Had to climb the walls.
Had to climb the walls to get up there.
So anyway, I had to go get a ladder.
Get the cat down.
And there was no appreciation.
Just ran straight to the food bowl and sat there and kept meowing.
Okay, where's where's breakfast?
I just love these things, though.
I just an adventure.
You just cat's got more personality than any cat I've ever had.
And I've only had three, but it's not a big universe to choose from.
So anyway, that's that.
It's always a great sense of relief when you because it was inexplicable.
It was just and and I can't tell direction of sound.
I have no spatial recognition.
So I could hear the meow, but I can didn't sound like it was above or below.
I just it's somewhere.
And up there on the canopy, looking at me like I'm an idiot.
And probably uh probably was.
At any rate, and then those NFL games yesterday.
I have to I have to tell you the the I'm a you you people in Cleveland, you got robbed.
That pass interference, that phantom pass interference call.
It you know, these things happen, but that one determined the outcome of the game.
That one guaranteed the Browns lose the game.
That's that's why, and and the call in Cincinnati on uh I don't want to go into them, but they've got a problem, I think, at the NFL.
This is because too many of these calls are in games that are really important this time of year, and they're affecting the outcome.
And it's uh it's not a good thing.
And they're calling penalties on guys for helmet hits that are not helmet hits, and they're calling phantom defensive holding on guys that are not defensive.
It's just it's uh troubling thing.
But that game with with the uh the Ravens and the Vikings, those touchdowns in the last two minutes.
The average fan is going to look at that game.
Well, why don't they do that the whole game?
If you can score five touchdowns, two teams, five touchdowns in two minutes, why can't you do it the whole game?
And it's a legitimate question.
There are answers to the question that are also legitimate.
Do you know, folks?
Do you know that you can keep your doctor after all if you're willing to pay more?
That's from Zeke Emanuel, brother of Ram Emanuel, who's one of the architects of Obamacare.
And you can, you you if you're willing to pay more, you can keep your doctor.
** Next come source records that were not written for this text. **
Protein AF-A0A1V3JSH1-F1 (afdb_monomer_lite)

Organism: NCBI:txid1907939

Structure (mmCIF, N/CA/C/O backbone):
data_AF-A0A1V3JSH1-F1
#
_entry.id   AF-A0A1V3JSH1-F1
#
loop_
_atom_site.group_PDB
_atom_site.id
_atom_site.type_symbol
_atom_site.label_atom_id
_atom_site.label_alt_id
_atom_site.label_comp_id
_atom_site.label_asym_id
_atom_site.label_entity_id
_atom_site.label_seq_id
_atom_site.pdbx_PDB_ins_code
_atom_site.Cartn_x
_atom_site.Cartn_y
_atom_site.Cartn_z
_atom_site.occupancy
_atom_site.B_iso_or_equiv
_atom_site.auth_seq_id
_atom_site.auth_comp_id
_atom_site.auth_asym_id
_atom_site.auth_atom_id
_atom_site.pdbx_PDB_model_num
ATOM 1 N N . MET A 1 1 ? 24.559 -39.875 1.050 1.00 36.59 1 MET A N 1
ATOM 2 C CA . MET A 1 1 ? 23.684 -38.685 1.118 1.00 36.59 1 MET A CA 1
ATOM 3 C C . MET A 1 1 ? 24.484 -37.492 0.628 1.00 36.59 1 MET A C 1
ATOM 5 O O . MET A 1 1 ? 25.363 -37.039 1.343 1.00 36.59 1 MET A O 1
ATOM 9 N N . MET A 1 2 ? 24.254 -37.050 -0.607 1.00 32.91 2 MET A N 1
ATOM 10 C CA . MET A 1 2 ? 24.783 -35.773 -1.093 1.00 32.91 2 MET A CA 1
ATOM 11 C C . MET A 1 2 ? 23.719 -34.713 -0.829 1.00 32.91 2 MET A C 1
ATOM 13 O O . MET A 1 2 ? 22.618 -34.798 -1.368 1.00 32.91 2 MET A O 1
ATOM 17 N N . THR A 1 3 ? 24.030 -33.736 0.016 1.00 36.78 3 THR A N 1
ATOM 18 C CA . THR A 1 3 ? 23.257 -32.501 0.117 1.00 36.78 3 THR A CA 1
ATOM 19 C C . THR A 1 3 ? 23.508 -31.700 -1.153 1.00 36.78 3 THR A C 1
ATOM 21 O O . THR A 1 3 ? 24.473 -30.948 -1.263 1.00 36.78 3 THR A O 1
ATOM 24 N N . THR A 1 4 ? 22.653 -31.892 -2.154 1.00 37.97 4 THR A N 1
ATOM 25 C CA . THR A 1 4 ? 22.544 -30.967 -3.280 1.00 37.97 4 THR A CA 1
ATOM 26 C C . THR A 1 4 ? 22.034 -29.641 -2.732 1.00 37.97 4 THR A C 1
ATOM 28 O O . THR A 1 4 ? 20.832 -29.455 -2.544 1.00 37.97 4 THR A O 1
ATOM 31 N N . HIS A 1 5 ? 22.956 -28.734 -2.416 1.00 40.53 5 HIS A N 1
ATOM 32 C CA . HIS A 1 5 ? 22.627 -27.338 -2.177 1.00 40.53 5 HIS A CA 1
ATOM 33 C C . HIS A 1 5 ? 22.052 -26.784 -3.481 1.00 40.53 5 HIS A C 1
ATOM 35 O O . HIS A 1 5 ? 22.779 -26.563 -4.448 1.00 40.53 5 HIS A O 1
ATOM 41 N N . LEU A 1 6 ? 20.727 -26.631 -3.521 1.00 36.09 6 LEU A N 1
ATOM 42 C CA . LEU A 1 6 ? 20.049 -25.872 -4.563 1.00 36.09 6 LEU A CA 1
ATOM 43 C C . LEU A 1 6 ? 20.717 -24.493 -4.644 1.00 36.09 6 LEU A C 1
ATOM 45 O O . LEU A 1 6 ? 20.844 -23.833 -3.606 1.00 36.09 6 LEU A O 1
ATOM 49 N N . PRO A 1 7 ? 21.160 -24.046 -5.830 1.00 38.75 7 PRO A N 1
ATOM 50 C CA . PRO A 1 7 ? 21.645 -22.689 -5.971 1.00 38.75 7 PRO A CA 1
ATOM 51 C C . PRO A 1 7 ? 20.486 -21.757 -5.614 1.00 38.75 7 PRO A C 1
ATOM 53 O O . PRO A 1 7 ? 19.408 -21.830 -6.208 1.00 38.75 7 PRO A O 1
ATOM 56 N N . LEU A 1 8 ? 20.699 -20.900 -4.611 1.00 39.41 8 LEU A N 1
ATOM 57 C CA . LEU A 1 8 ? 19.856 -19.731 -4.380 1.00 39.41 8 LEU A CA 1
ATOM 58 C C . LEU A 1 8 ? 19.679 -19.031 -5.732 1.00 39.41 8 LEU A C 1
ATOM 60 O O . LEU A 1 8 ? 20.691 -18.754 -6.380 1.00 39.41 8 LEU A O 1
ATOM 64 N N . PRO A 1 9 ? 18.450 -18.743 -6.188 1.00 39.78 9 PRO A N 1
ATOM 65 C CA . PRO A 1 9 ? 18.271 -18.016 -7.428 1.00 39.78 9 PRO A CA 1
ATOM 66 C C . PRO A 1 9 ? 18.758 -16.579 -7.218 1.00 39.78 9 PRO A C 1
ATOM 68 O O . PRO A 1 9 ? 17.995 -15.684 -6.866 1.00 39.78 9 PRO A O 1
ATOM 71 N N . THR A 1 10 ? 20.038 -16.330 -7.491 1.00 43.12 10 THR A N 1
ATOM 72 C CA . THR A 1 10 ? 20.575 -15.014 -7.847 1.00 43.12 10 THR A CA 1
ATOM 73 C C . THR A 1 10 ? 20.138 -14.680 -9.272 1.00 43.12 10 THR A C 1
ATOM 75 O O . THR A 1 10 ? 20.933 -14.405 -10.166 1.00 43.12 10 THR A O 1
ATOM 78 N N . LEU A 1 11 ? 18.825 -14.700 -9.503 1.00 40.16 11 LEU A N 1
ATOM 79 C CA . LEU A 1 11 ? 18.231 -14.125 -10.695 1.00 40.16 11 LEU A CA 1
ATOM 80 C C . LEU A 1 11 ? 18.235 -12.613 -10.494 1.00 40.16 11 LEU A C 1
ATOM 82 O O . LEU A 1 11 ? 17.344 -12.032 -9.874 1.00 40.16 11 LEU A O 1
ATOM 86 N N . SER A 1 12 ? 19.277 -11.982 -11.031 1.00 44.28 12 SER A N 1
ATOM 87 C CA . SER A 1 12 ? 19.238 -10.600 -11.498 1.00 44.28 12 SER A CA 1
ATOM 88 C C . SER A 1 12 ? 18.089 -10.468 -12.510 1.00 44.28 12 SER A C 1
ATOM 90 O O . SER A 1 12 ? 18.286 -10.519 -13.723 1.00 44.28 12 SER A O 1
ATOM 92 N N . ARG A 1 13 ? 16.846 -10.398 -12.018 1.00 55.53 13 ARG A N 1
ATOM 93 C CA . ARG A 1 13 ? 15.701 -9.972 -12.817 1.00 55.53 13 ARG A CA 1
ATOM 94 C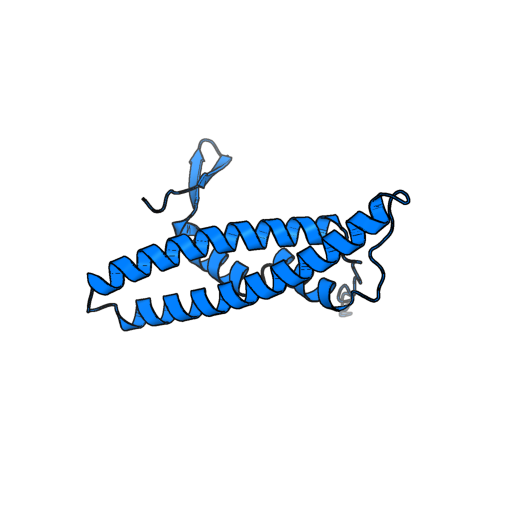 C . ARG A 1 13 ? 15.889 -8.480 -13.028 1.00 55.53 13 ARG A C 1
ATOM 96 O O . ARG A 1 13 ? 15.807 -7.705 -12.075 1.00 55.53 13 ARG A O 1
ATOM 103 N N . LYS A 1 14 ? 16.226 -8.103 -14.260 1.00 61.69 14 LYS A N 1
ATOM 104 C CA . LYS A 1 14 ? 16.149 -6.712 -14.702 1.00 61.69 14 LYS A CA 1
ATOM 105 C C . LYS A 1 14 ? 14.725 -6.235 -14.414 1.00 61.69 14 LYS A C 1
ATOM 107 O O . LYS A 1 14 ? 13.788 -6.876 -14.872 1.00 61.69 14 LYS A O 1
ATOM 112 N N . THR A 1 15 ? 14.581 -5.174 -13.626 1.00 68.38 15 THR A N 1
ATOM 113 C CA . THR A 1 15 ? 13.286 -4.518 -13.421 1.00 68.38 15 THR A CA 1
ATOM 114 C C . THR A 1 15 ? 12.826 -3.934 -14.753 1.00 68.38 15 THR A C 1
ATOM 116 O O . THR A 1 15 ? 13.584 -3.207 -15.399 1.00 68.38 15 THR A O 1
ATOM 119 N N . THR A 1 16 ? 11.627 -4.310 -15.177 1.00 74.56 16 THR A N 1
ATOM 120 C CA . THR A 1 16 ? 10.998 -3.891 -16.434 1.00 74.56 16 THR A CA 1
ATOM 121 C C . THR A 1 16 ? 10.208 -2.594 -16.258 1.00 74.56 16 THR A C 1
ATOM 123 O O . THR A 1 16 ? 10.034 -2.101 -15.142 1.00 74.56 16 THR A O 1
ATOM 126 N N . TYR A 1 17 ? 9.745 -2.014 -17.366 1.00 73.88 17 TYR A N 1
ATOM 127 C CA . TYR A 1 17 ? 8.841 -0.864 -17.321 1.00 73.88 17 TYR A CA 1
ATOM 128 C C . TYR A 1 17 ? 7.503 -1.246 -16.675 1.00 73.88 17 TYR A C 1
ATOM 130 O O . TYR A 1 17 ? 6.967 -0.504 -15.856 1.00 73.88 17 TYR A O 1
ATOM 138 N N . GLU A 1 18 ? 7.007 -2.437 -16.989 1.00 77.06 18 GLU A N 1
ATOM 139 C CA . GLU A 1 18 ? 5.784 -3.010 -16.441 1.00 77.06 18 GLU A CA 1
ATOM 140 C C . GLU A 1 18 ? 5.891 -3.171 -14.922 1.00 77.06 18 GLU A C 1
ATOM 142 O O . GLU A 1 18 ? 4.983 -2.750 -14.214 1.00 77.06 18 GLU A O 1
ATOM 147 N N . ASP A 1 19 ? 7.032 -3.656 -14.412 1.00 81.81 19 ASP A N 1
ATOM 148 C CA . ASP A 1 19 ? 7.281 -3.750 -12.966 1.00 81.81 19 ASP A CA 1
ATOM 149 C C . ASP A 1 19 ? 7.202 -2.374 -12.278 1.00 81.81 19 ASP A C 1
ATOM 151 O O . ASP A 1 19 ? 6.726 -2.266 -11.144 1.00 81.81 19 ASP A O 1
ATOM 155 N N . VAL A 1 20 ? 7.681 -1.312 -12.940 1.00 80.81 20 VAL A N 1
ATOM 156 C CA . VAL A 1 20 ? 7.610 0.069 -12.430 1.00 80.81 20 VAL A CA 1
ATOM 157 C C . VAL A 1 20 ? 6.164 0.552 -12.404 1.00 80.81 20 VAL A C 1
ATOM 159 O O . VAL A 1 20 ? 5.708 1.025 -11.365 1.00 80.81 20 VAL A O 1
ATOM 162 N N . MET A 1 21 ? 5.431 0.387 -13.505 1.00 83.31 21 MET A N 1
ATOM 163 C CA . MET A 1 21 ? 4.033 0.813 -13.604 1.00 83.31 21 MET A CA 1
ATOM 164 C C . MET A 1 21 ? 3.126 0.056 -12.634 1.00 83.31 21 MET A C 1
ATOM 166 O O . MET A 1 21 ? 2.292 0.667 -11.968 1.00 83.31 21 MET A O 1
ATOM 170 N N . GLU A 1 22 ? 3.321 -1.255 -12.502 1.00 85.25 22 GLU A N 1
ATOM 171 C CA . GLU A 1 22 ? 2.609 -2.078 -11.527 1.00 85.25 22 GLU A CA 1
ATOM 172 C C . GLU A 1 22 ? 2.931 -1.632 -10.097 1.00 85.25 22 GLU A C 1
ATOM 174 O O . GLU A 1 22 ? 2.028 -1.477 -9.277 1.00 85.25 22 GLU A O 1
ATOM 179 N N . SER A 1 23 ? 4.201 -1.338 -9.799 1.00 87.94 23 SER A N 1
ATOM 180 C CA . SER A 1 23 ? 4.596 -0.848 -8.475 1.00 87.94 23 SER A CA 1
ATOM 181 C C . SER A 1 23 ? 3.964 0.506 -8.139 1.00 87.94 23 SER A C 1
ATOM 183 O O . SER A 1 23 ? 3.497 0.679 -7.015 1.00 87.94 23 SER A O 1
ATOM 185 N N . ILE A 1 24 ? 3.912 1.446 -9.095 1.00 89.19 24 ILE A N 1
ATOM 186 C CA . ILE A 1 24 ? 3.219 2.736 -8.930 1.00 89.19 24 ILE A CA 1
ATOM 187 C C . ILE A 1 24 ? 1.740 2.488 -8.635 1.00 89.19 24 ILE A C 1
ATOM 189 O O . ILE A 1 24 ? 1.224 2.980 -7.634 1.00 89.19 24 ILE A O 1
ATOM 193 N N . TYR A 1 25 ? 1.075 1.689 -9.472 1.00 89.12 25 TYR A N 1
ATOM 194 C CA . TYR A 1 25 ? -0.346 1.391 -9.322 1.00 89.12 25 TYR A CA 1
ATOM 195 C C . TYR A 1 25 ? -0.665 0.805 -7.939 1.00 89.12 25 TYR A C 1
ATOM 197 O O . TYR A 1 25 ? -1.545 1.312 -7.243 1.00 89.12 25 TYR A O 1
ATOM 205 N N . LEU A 1 26 ? 0.085 -0.214 -7.509 1.00 90.06 26 LEU A N 1
ATOM 206 C CA . LEU A 1 26 ? -0.112 -0.862 -6.212 1.00 90.06 26 LEU A CA 1
ATOM 207 C C . LEU A 1 26 ? 0.124 0.098 -5.043 1.00 90.06 26 LEU A C 1
ATOM 209 O O . LEU A 1 26 ? -0.662 0.112 -4.098 1.00 90.06 26 LEU A O 1
ATOM 213 N N . LEU A 1 27 ? 1.190 0.904 -5.091 1.00 92.50 27 LEU A N 1
ATOM 214 C CA . LEU A 1 27 ? 1.469 1.874 -4.034 1.00 92.50 27 LEU A CA 1
ATOM 215 C C . LEU A 1 27 ? 0.370 2.935 -3.930 1.00 92.50 27 LEU A C 1
ATOM 217 O O . LEU A 1 27 ? -0.015 3.262 -2.812 1.00 92.50 27 LEU A O 1
ATOM 221 N N . CYS A 1 28 ? -0.158 3.431 -5.052 1.00 90.44 28 CYS A N 1
ATOM 222 C CA . CYS A 1 28 ? -1.252 4.403 -5.047 1.00 90.44 28 CYS A CA 1
ATOM 223 C C . CYS A 1 28 ? -2.535 3.808 -4.454 1.00 90.44 28 CYS A C 1
ATOM 225 O O . CYS A 1 28 ? -3.079 4.361 -3.504 1.00 90.44 28 CYS A O 1
ATOM 227 N N . VAL A 1 29 ? -2.972 2.641 -4.941 1.00 89.62 29 VAL A N 1
ATOM 228 C CA . VAL A 1 29 ? -4.209 1.998 -4.462 1.00 89.62 29 VAL A CA 1
ATOM 229 C C . VAL A 1 29 ? -4.134 1.683 -2.968 1.00 89.62 29 VAL A C 1
ATOM 231 O O . VAL A 1 29 ? -5.053 1.998 -2.217 1.00 89.62 29 VAL A O 1
ATOM 234 N N . TYR A 1 30 ? -3.027 1.096 -2.509 1.00 91.69 30 TYR A N 1
ATOM 235 C CA . TYR A 1 30 ? -2.870 0.765 -1.093 1.00 91.69 30 TYR A CA 1
ATOM 236 C C . TYR A 1 30 ? -2.698 2.005 -0.210 1.00 91.69 30 TYR A C 1
ATOM 238 O O . TYR A 1 30 ? -3.043 1.955 0.971 1.00 91.69 30 TYR A O 1
ATOM 246 N N . ALA A 1 31 ? -2.149 3.100 -0.745 1.00 91.44 31 ALA A N 1
ATOM 247 C CA . ALA A 1 31 ? -2.055 4.358 -0.017 1.00 91.44 31 ALA A CA 1
ATOM 248 C C . ALA A 1 31 ? -3.445 4.955 0.200 1.00 91.44 31 ALA A C 1
ATOM 250 O O . ALA A 1 31 ? -3.752 5.317 1.333 1.00 91.44 31 ALA A O 1
ATOM 251 N N . ASP A 1 32 ? -4.286 4.979 -0.834 1.00 89.25 32 ASP A N 1
ATOM 252 C CA . ASP A 1 32 ? -5.671 5.447 -0.740 1.00 89.25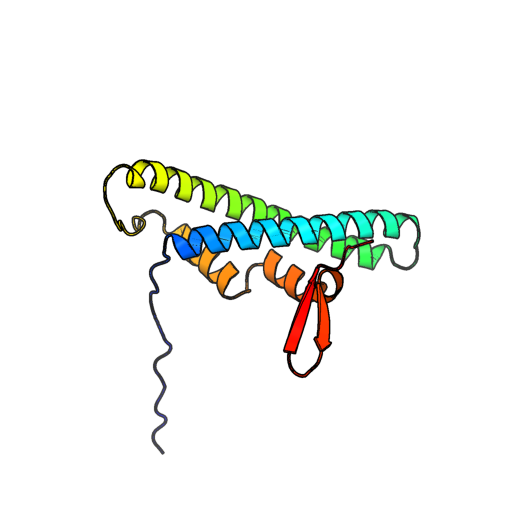 32 ASP A CA 1
ATOM 253 C C . ASP A 1 32 ? -6.462 4.643 0.297 1.00 89.25 32 ASP A C 1
ATOM 255 O O . ASP A 1 32 ? -7.008 5.217 1.238 1.00 89.25 32 ASP A O 1
ATOM 259 N N . ASP A 1 33 ? -6.418 3.310 0.213 1.00 88.62 33 ASP A N 1
ATOM 260 C CA . ASP A 1 33 ? -7.107 2.447 1.177 1.00 88.62 33 ASP A CA 1
ATOM 261 C C . ASP A 1 33 ? -6.604 2.700 2.620 1.00 88.62 33 ASP A C 1
ATOM 263 O O . ASP A 1 33 ? -7.385 2.858 3.561 1.00 88.62 33 ASP A O 1
ATOM 267 N N . LEU A 1 34 ? -5.288 2.804 2.839 1.00 90.25 34 LEU A N 1
ATOM 268 C CA . LEU A 1 34 ? -4.756 3.075 4.181 1.00 90.25 34 LEU A CA 1
ATOM 269 C C . LEU A 1 34 ? -5.035 4.505 4.677 1.00 90.25 34 LEU A C 1
ATOM 271 O O . LEU A 1 34 ? -5.112 4.702 5.895 1.00 90.25 34 LEU A O 1
ATOM 275 N N . MET A 1 35 ? -5.202 5.490 3.789 1.00 89.69 35 MET A N 1
ATOM 276 C CA . MET A 1 35 ? -5.668 6.833 4.157 1.00 89.69 35 MET A CA 1
ATOM 277 C C . MET A 1 35 ? -7.112 6.794 4.660 1.00 89.69 35 MET A C 1
ATOM 279 O O . MET A 1 35 ? -7.367 7.303 5.752 1.00 89.69 35 MET A O 1
ATOM 283 N N . ASP A 1 36 ? -8.008 6.100 3.954 1.00 86.94 36 ASP A N 1
ATOM 284 C CA . ASP A 1 36 ? -9.402 5.924 4.382 1.00 86.94 36 ASP A CA 1
ATOM 285 C C . ASP A 1 36 ? -9.479 5.270 5.772 1.00 86.94 36 ASP A C 1
ATOM 287 O O . ASP A 1 36 ? -10.226 5.704 6.657 1.00 86.94 36 ASP A O 1
ATOM 291 N N . LEU A 1 37 ? -8.642 4.252 6.016 1.00 86.88 37 LEU A N 1
ATOM 292 C CA . LEU A 1 37 ? -8.538 3.627 7.334 1.00 86.88 37 LEU A CA 1
ATOM 293 C C . LEU A 1 37 ? -8.049 4.615 8.397 1.00 86.88 37 LEU A C 1
ATOM 295 O O . LEU A 1 37 ? -8.606 4.657 9.492 1.00 86.88 37 LEU A O 1
ATOM 299 N N . ARG A 1 38 ? -7.020 5.411 8.106 1.00 88.31 38 ARG A N 1
ATOM 300 C CA . ARG A 1 38 ? -6.489 6.400 9.054 1.00 88.31 38 ARG A CA 1
ATOM 301 C C . ARG A 1 38 ? -7.541 7.442 9.433 1.00 88.31 38 ARG A C 1
ATOM 303 O O . ARG A 1 38 ? -7.675 7.766 10.615 1.00 88.31 38 ARG A O 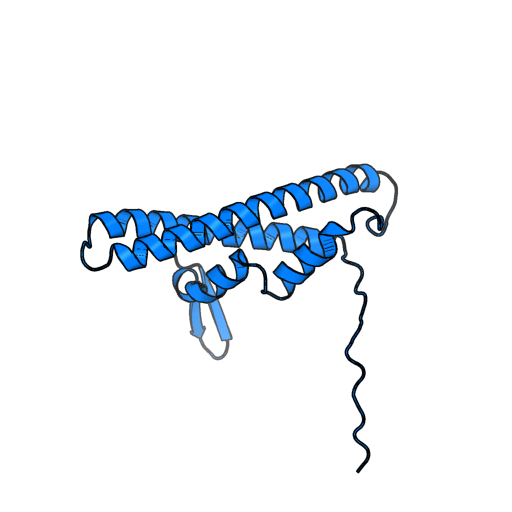1
ATOM 310 N N . ASP A 1 39 ? -8.301 7.939 8.465 1.00 85.56 39 ASP A N 1
ATOM 311 C CA . ASP A 1 39 ? -9.362 8.919 8.700 1.00 85.56 39 ASP A CA 1
ATOM 312 C C . ASP A 1 39 ? -10.482 8.335 9.559 1.00 85.56 39 ASP A C 1
ATOM 314 O O . ASP A 1 39 ? -10.917 8.959 10.533 1.00 85.56 39 ASP A O 1
ATOM 318 N N . TYR A 1 40 ? -10.862 7.085 9.296 1.00 83.94 40 TYR A N 1
ATOM 319 C CA . TYR A 1 40 ? -11.794 6.362 10.150 1.00 83.94 40 TYR A CA 1
ATOM 320 C C . TYR A 1 40 ? -11.278 6.198 11.590 1.00 83.94 40 TYR A C 1
ATOM 322 O O . TYR A 1 40 ? -12.001 6.459 12.559 1.00 83.94 40 TYR A O 1
ATOM 330 N N . LEU A 1 41 ? -10.019 5.787 11.766 1.00 84.31 41 LEU A N 1
ATOM 331 C CA . LEU A 1 41 ? -9.427 5.605 13.094 1.00 84.31 41 LEU A CA 1
ATOM 332 C C . LEU A 1 41 ? -9.358 6.931 13.862 1.00 84.31 41 LEU A C 1
ATOM 334 O O . LEU A 1 41 ? -9.651 6.956 15.057 1.00 84.31 41 LEU A O 1
ATOM 338 N N . ASN A 1 42 ? -9.038 8.039 13.187 1.00 83.62 42 ASN A N 1
ATOM 339 C CA . ASN A 1 42 ? -9.054 9.379 13.779 1.00 83.62 42 ASN A CA 1
ATOM 340 C C . ASN A 1 42 ? -10.440 9.760 14.321 1.00 83.62 42 ASN A C 1
ATOM 342 O O . ASN A 1 42 ? -10.537 10.264 15.441 1.00 83.62 42 ASN A O 1
ATOM 346 N N . GLN A 1 43 ? -11.513 9.469 13.578 1.00 79.88 43 GLN A N 1
ATOM 347 C CA . GLN A 1 43 ? -12.884 9.685 14.056 1.00 79.88 43 GLN A CA 1
ATOM 348 C C . GLN A 1 43 ? -13.198 8.805 15.276 1.00 79.88 43 GLN A C 1
ATOM 350 O O . GLN A 1 43 ? -13.813 9.254 16.245 1.00 79.88 43 GLN A O 1
ATOM 355 N N . ARG A 1 44 ? -12.730 7.551 15.278 1.00 74.25 44 ARG A N 1
ATOM 356 C CA . ARG A 1 44 ? -12.971 6.613 16.383 1.00 74.25 44 ARG A CA 1
ATOM 357 C C . ARG A 1 44 ? -12.231 6.970 17.667 1.00 74.25 44 ARG A C 1
ATOM 359 O O . ARG A 1 44 ? -12.828 6.810 18.732 1.00 74.25 44 ARG A O 1
ATOM 366 N N . ILE A 1 45 ? -11.005 7.494 17.594 1.00 72.88 45 ILE A N 1
ATOM 367 C CA . ILE A 1 45 ? -10.231 7.954 18.765 1.00 72.88 45 ILE A CA 1
ATOM 368 C C . ILE A 1 45 ? -11.033 8.958 19.598 1.00 72.88 45 ILE A C 1
ATOM 370 O O . ILE A 1 45 ? -11.061 8.853 20.822 1.00 72.88 45 ILE A O 1
ATOM 374 N N . GLN A 1 46 ? -11.749 9.876 18.943 1.00 69.69 46 GLN A N 1
ATOM 375 C CA . GLN A 1 46 ? -12.583 10.877 19.619 1.00 69.69 46 GLN A CA 1
ATOM 376 C C . GLN A 1 46 ? -13.757 10.249 20.390 1.00 69.69 46 GLN A C 1
ATOM 378 O O . GLN A 1 46 ? -14.223 10.809 21.378 1.00 69.69 46 GLN A O 1
ATOM 383 N N . SER A 1 47 ? -14.215 9.070 19.963 1.00 70.19 47 SER A N 1
ATOM 384 C CA . SER A 1 47 ? -15.382 8.371 20.516 1.00 70.19 47 SER A CA 1
ATOM 385 C C . SER A 1 47 ? -15.049 7.237 21.496 1.00 70.19 47 SER A C 1
ATOM 387 O O . SER A 1 47 ? -15.958 6.641 22.068 1.00 70.19 47 SER A O 1
ATOM 389 N N . SER A 1 48 ? -13.775 6.858 21.657 1.00 70.00 48 SER A N 1
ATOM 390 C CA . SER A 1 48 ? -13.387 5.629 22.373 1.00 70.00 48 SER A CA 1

And nobody ever said anything else.
Obama didn't lie to you.
He said it's just a matter of choice.
No, no, it's not.
We're losing choice.
I was thinking about something.
This this um for those of you that were not alive in the 1950s, and you hear a lot about it and how uh the old floody dutties want to go back to it because things were simpler and more moral and all that.
But let me tell you something else about the 1950s.
There wasn't choice in anything.
You didn't have but three television choices.
You didn't the technology and uh invention and so forth, there there wasn't there wasn't hardly any choice compared to today.
And Obama is actually taking us back to the 50s in regards to his health care because he's limiting choice by design.
Here, Juan Williams on Fox.
Well, you know, the rich are different.
He said, Those of us on this panel, we're not gonna be affected by anything in health care.
It's any big deal.
Now you let you let anybody other than a minority Democrat or liberal say something as callous and insensitive as hey, you know, we're rich here.
This is gonna affect us.
That person is in deep doo doo and in big trouble.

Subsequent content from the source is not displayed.